Es waren einmal zwei Muslime. Sunniten. Beide glaubten an den Einen, unwandelbaren, unvorstellbaren, mit nichts aus der Schöpfung vergleichbaren Gott, an Seine Gesandten, Seine Bücher, Seine Engel. Beide versäumten kein Pflichtgebet. Beide verrichteten zusätzliche Sunna-Gebete und sie gedachten Allahs häufig. Beide verrichteten ihre Gebete wenn immer möglich in der Moschee. Bei Nichtmuslimen galten sie schon fast als „Fundamentalisten“. Sie versuchten, gottgefällig zu leben. Sie waren so gute Ehemänner und Väter, wie sie es nur vermochten. Sie bezahlten regellmäßig ihre Zakah und gaben reichlich Almosen. Sie bemühten sich um Wissen im Islam und lernten den Qur’an auswendig. Und sie waren gute Freunde und ihre Familien waren oft zusammen und hatten schöne Zeiten.
Eines Tages sagte der eine zum anderen bei irgend einem Thema: „das liegt in der Hand Gottes!“ 
Der andere erwiderte: „Was sagst du denn da – Allah hat doch keine Hand! 
„Doch,“ sagte der erste, „im Koran sind an verschiedenen Stellen die Hände Gottes erwähnt“.  
„Ja,“ sagte der andere, „aber das ist doch nicht wörtlich gemeint, Gott hat doch keine Hände wie wir uns das vorstellen.“ 
„Das ist richtig, «nicht wie wir»,“ meinte der andere, „aber wenn es da steht, dann hat Er auch Hände, bloß dass sie in nichts mit dem vergleichbar sind, was wir Menschen unter Händen verstehen.“ 
„Nein“, sagte der andere, „Allah ist Einzig und mit nichts in Seiner Schöpfung vergleichbar und deshalb ist es völlig abwegig, zu sagen, Er habe Hände, das Wort steht doch nicht für einen menschlichen Körperteil“. 
„Natürlich nicht für einen menschlichen Körperteil. Aber, verstehst du denn nicht, was du da tust?“ erwiderte der andere, „Du widersprichst Gottes Wort! Denn wenn Gott Selbst von Seinen Händen spricht, kann man doch nicht einfach hingehen und sagen, sie existieren nicht.“
Und so stritten sie und stritten hin und her und der eine beharrte auf seinem Standpunkt, dass Allah mit nichts in der Schöpfung vergleichbar sei und deshalb keine Hand habe, und der andere war sich sicher, dass Er eine Hand habe, die mit nichts in der Schöpfung vergleichbar sei. Und ihre Familien zerstritten sich und trafen sich nicht mehr, und alle ihre gemeinsamen Freunde teilten sich auf in die Freunde des einen und in die des anderen und deren Freunde ebenso ….
Im richtigen Märchen käme jetzt die gute Fee. Spräche ihren Zauberspruch und auf einmal würden sich die beide Streithähne an Allah (s) erinnern und daran, wie viele GEMEINSAMKEITEN sie haben und wie klein sich dagegen die Meinungsverschiedenheiten ausnehmen. Alle würden sich freudig in die Arme fallen und gemeinsam feiern und beten und wenn sie nicht gestorben…..

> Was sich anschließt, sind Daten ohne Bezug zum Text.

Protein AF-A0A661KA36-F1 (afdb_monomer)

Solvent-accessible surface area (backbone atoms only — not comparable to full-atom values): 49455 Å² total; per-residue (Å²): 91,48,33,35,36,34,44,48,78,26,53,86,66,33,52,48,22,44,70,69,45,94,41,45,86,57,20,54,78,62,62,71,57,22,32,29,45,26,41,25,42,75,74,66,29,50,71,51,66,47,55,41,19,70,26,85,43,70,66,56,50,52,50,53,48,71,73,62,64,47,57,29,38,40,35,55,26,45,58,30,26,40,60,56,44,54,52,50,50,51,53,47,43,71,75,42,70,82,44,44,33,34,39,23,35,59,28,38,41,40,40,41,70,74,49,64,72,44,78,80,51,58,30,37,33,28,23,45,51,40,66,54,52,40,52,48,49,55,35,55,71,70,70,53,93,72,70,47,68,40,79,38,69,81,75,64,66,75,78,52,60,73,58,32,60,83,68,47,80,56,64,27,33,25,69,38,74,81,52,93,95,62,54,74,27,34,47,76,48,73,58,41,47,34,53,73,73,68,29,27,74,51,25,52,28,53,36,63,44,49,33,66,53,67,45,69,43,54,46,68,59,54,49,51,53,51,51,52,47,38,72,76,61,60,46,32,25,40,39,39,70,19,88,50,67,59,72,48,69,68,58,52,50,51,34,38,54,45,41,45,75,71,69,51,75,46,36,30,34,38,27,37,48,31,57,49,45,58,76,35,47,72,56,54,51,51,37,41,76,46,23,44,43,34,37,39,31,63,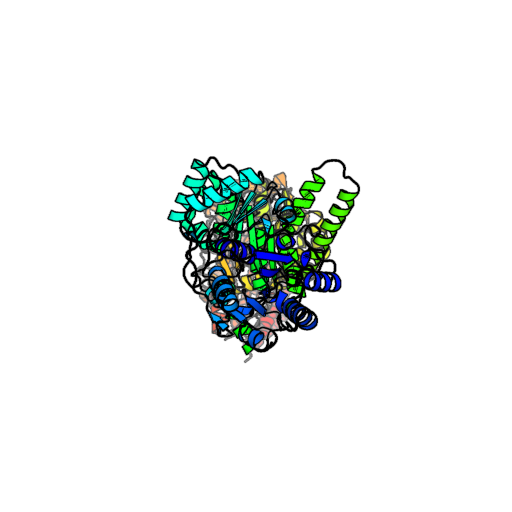58,41,47,37,29,60,68,58,27,56,72,38,38,64,83,58,50,48,66,38,41,52,50,26,44,53,54,28,59,75,69,67,29,41,33,34,36,34,33,51,41,75,50,90,92,61,47,74,69,42,52,47,31,27,27,49,43,42,55,70,61,60,46,83,38,77,42,71,23,32,49,54,72,44,76,44,12,48,44,22,53,55,31,57,80,65,72,24,66,56,59,86,53,38,48,60,57,45,56,59,66,80,70,86,40,52,62,97,59,65,61,67,58,49,50,50,44,55,52,61,35,44,46,66,60,50,50,55,48,46,52,52,59,69,69,69,56,88,74,51,76,69,52,52,56,50,48,53,52,50,53,50,53,52,53,53,50,59,59,45,27,66,78,70,66,61,73,76,69,68,68,67,77,60,35,88,70,68,44,37,38,35,38,31,44,62,52,32,60,94,81,52,30,62,32,44,77,35,63,48,29,34,17,24,65,43,41,99,60,39,38,72,65,67,59,70,60,20,28,40,44,26,41,35,44,75,74,67,38,49,71,48,58,48,46,18,53,62,70,68,39,50,66,67,53,49,54,52,52,54,55,75,66,64,36,43,29,36,42,33,42,45,30,44,32,46,34,74,61,36,31,53,49,45,29,54,44,52,77,67,45,94,39,52,36,33,36,34,31,39,68,83,36,68,74,59,53,45,49,48,42,72,67,15,66,40,71,30,36,42,31,57,55,44,54,90,44,50,59,39,44,58,54,68,75,43,58,64,13,28,34,36,72,56,99,86,38,79,45,79,37,70,54,62,66,76,77,62,52,68,75,58,61,70,55,39,59,90,59,50,62,54,74,61,14,16,38,80,91,80,34,71,32,24,45,74,42,74,54,39,44,26,36,72,61,61,45,38,40,59,41,45,38,30,69,47,52,29,49,66,66,38,59,39,52,44,67,60,48,46,52,47,55,50,42,38,37,75,76,64,69,38,42,33,40,38,41,68,16,81,43,60,32,76,51,51,70,55,44,48,49,36,27,49,56,34,47,77,68,63,53,80,44,43,28,34,40,27,32,52,76,74,47,63,53,69,73,57,52,55,44,38,42,73,34,24,35,52,30,38,38,31,77,58,38,60,41,30,68,68,48,42,52,73,48,47,46,80,75,70,47,73,69,57,51,50,54,49,51,53,52,30,56,73,75,63,32,42,46,30,42,35,32,43,46,64,53,74,76,41,42,56,55,39,54,49,35,30,45,50,45,47,64,76,64,57,60,83,40,77,46,80,32,34,49,53,66,47,76,79,27,58,40,26,54,50,30,60,76,70,66,22,61,71,52,88,58,45,56,46,56,25,33,76,40,62,40,39,39,40,99,60,38,49,37,67,51,48,51,50,50,52,52,46,49,52,52,51,52,54,52,56,72,42,46,89,79,48,57,70,71,60,42,54,50,56,49,50,56,49,51,54,51,53,50,50,60,38,71,48,133

Mean predicted aligned error: 15.26 Å

Foldseek 3Di:
DEEEEEELLALAPHALQALPPLALSSHDDDQLVLLLVQLLVVVVYHYAYDYRNDHPDDVVLLVVCLVCVRLEYEYEDDLSRVVSVLVSLVSNCVNPVRRAYEYEYLCCAQVVVVVVVPPSHQAGEHARPNPVVNVVVVCVVVVHDDDRYHYDDADQPQPGDRGNPVNDDNVRQQPRDHAPPADGGEDEDEFKAADQAQFLQCPPSRCRHRNNDIHGHQLLVVLVVVVVCCVVRVGQEYEHEYPAPLDDLVRLLNNLVSLVVSPDAHAYEYEHELQSCLVNLVSVLSNLVRHHAEYEYEPAFLDQVVCVVRRVVDGNVSLQVSLVSCVVSNHAYAYEYEDQQVPDDLVRLLSRLLSLLSSVGSHYDYWYRARGRNGNSVVVQVVVVFAPDDGSSLSDRHLPDDGTPPDDSVSSVLSVLSSCLVVLVVLLVVLVPPPDHDPVSVVSNVVSVVSVVVSLVVCVVSVRDNLCVVVPLVPFQFEEEEAQADLVPFDWDQLPLQRQIFTDHLQADADPQLVLLQQQLSVVVRHHYAYHYCHLVVHDLVRSLVVLVVSQGQEYEYEDHLLCHVVSLVSLLSSVSSHPHQYEYEGLAPFQVSLLVSCVRNVHQKYQYARCSNPSVVVSNVVDCARIWHADVSDIDDHHHDADQAPLVGDQGNCVNGSQQSHHDNLQGGSEHEDEFKAADQALLLLQRCRCVRRNNDIHGHALVSSLVNLCCCCPVVVGAEYEYSYQAPLPPVVRLLSNLCSLLVVVRRHAYEYEHELQSDDLVSLLSCVSSRDQAYEYEPAFLDVVLCVVSVVPRDDLVSVLVSLVSCVVSNYAYEYEYEDADQPDALVRLLSRLVSCLVSVGPYYDYFYRARRPPRNNVVVQVVVVFAQDPSSSQRNGHQLRGHYPHGDSVRRNVSVVLSVVSSVLSVCCVVDDVVVSVVVNVVSSVVSVCVRPDD

Structure (mmCIF, N/CA/C/O backbone):
data_AF-A0A661KA36-F1
#
_entry.id   AF-A0A661KA36-F1
#
loop_
_atom_site.group_PDB
_atom_site.id
_atom_site.type_symbol
_atom_site.label_atom_id
_atom_site.label_alt_id
_atom_site.label_comp_id
_atom_site.label_asym_id
_atom_site.label_entity_id
_atom_site.label_seq_id
_atom_site.pdbx_PDB_ins_code
_atom_site.Cartn_x
_atom_site.Cartn_y
_atom_site.Cartn_z
_atom_site.occupancy
_atom_site.B_iso_or_equiv
_atom_site.auth_seq_id
_atom_site.auth_comp_id
_atom_site.auth_asym_id
_atom_site.auth_atom_id
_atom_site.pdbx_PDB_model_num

(es geht um solche Koranverse:

 

«Er sprach: Iblis, was hat dich gehindert, dass du dich niederwirfst vor dem, was Ich mit Meinen beiden Händen geschaffen habe?…» (Sad, 75)
 
«So sei Preis Demjenigen, in Dessen Hand die Herrschaftsgewalt über alles ist und zu Dem ihr zurückgebracht werdet!» (Ya-Sin 83) 
 
«Sehen sie denn nicht, dass Wir ihnen unter dem, was Unsere Hände gemacht haben, 
Vieh erschaffen haben, über das sie verfügen?» (Ya-Sin 71) 
 

PS – ich weiß, dass dies nur ein Teilaspekt einer großen Grundsatzdiskussion ist, der auch durchaus islamwissenschaftlich begründete Standpunkte zugrunde liegen mögen, und ich will mich da beileibe nicht einmischen. Ich finde aber, diese Diskussion sollte nicht öffentlich auf YouTube oder in sozialen Netzwerken und auch nicht unter Verwendung gewisser islamischer Fachausdrücke geführt werden. Es entzweit und ich glaube, es verwirrt nicht nur Neulinge.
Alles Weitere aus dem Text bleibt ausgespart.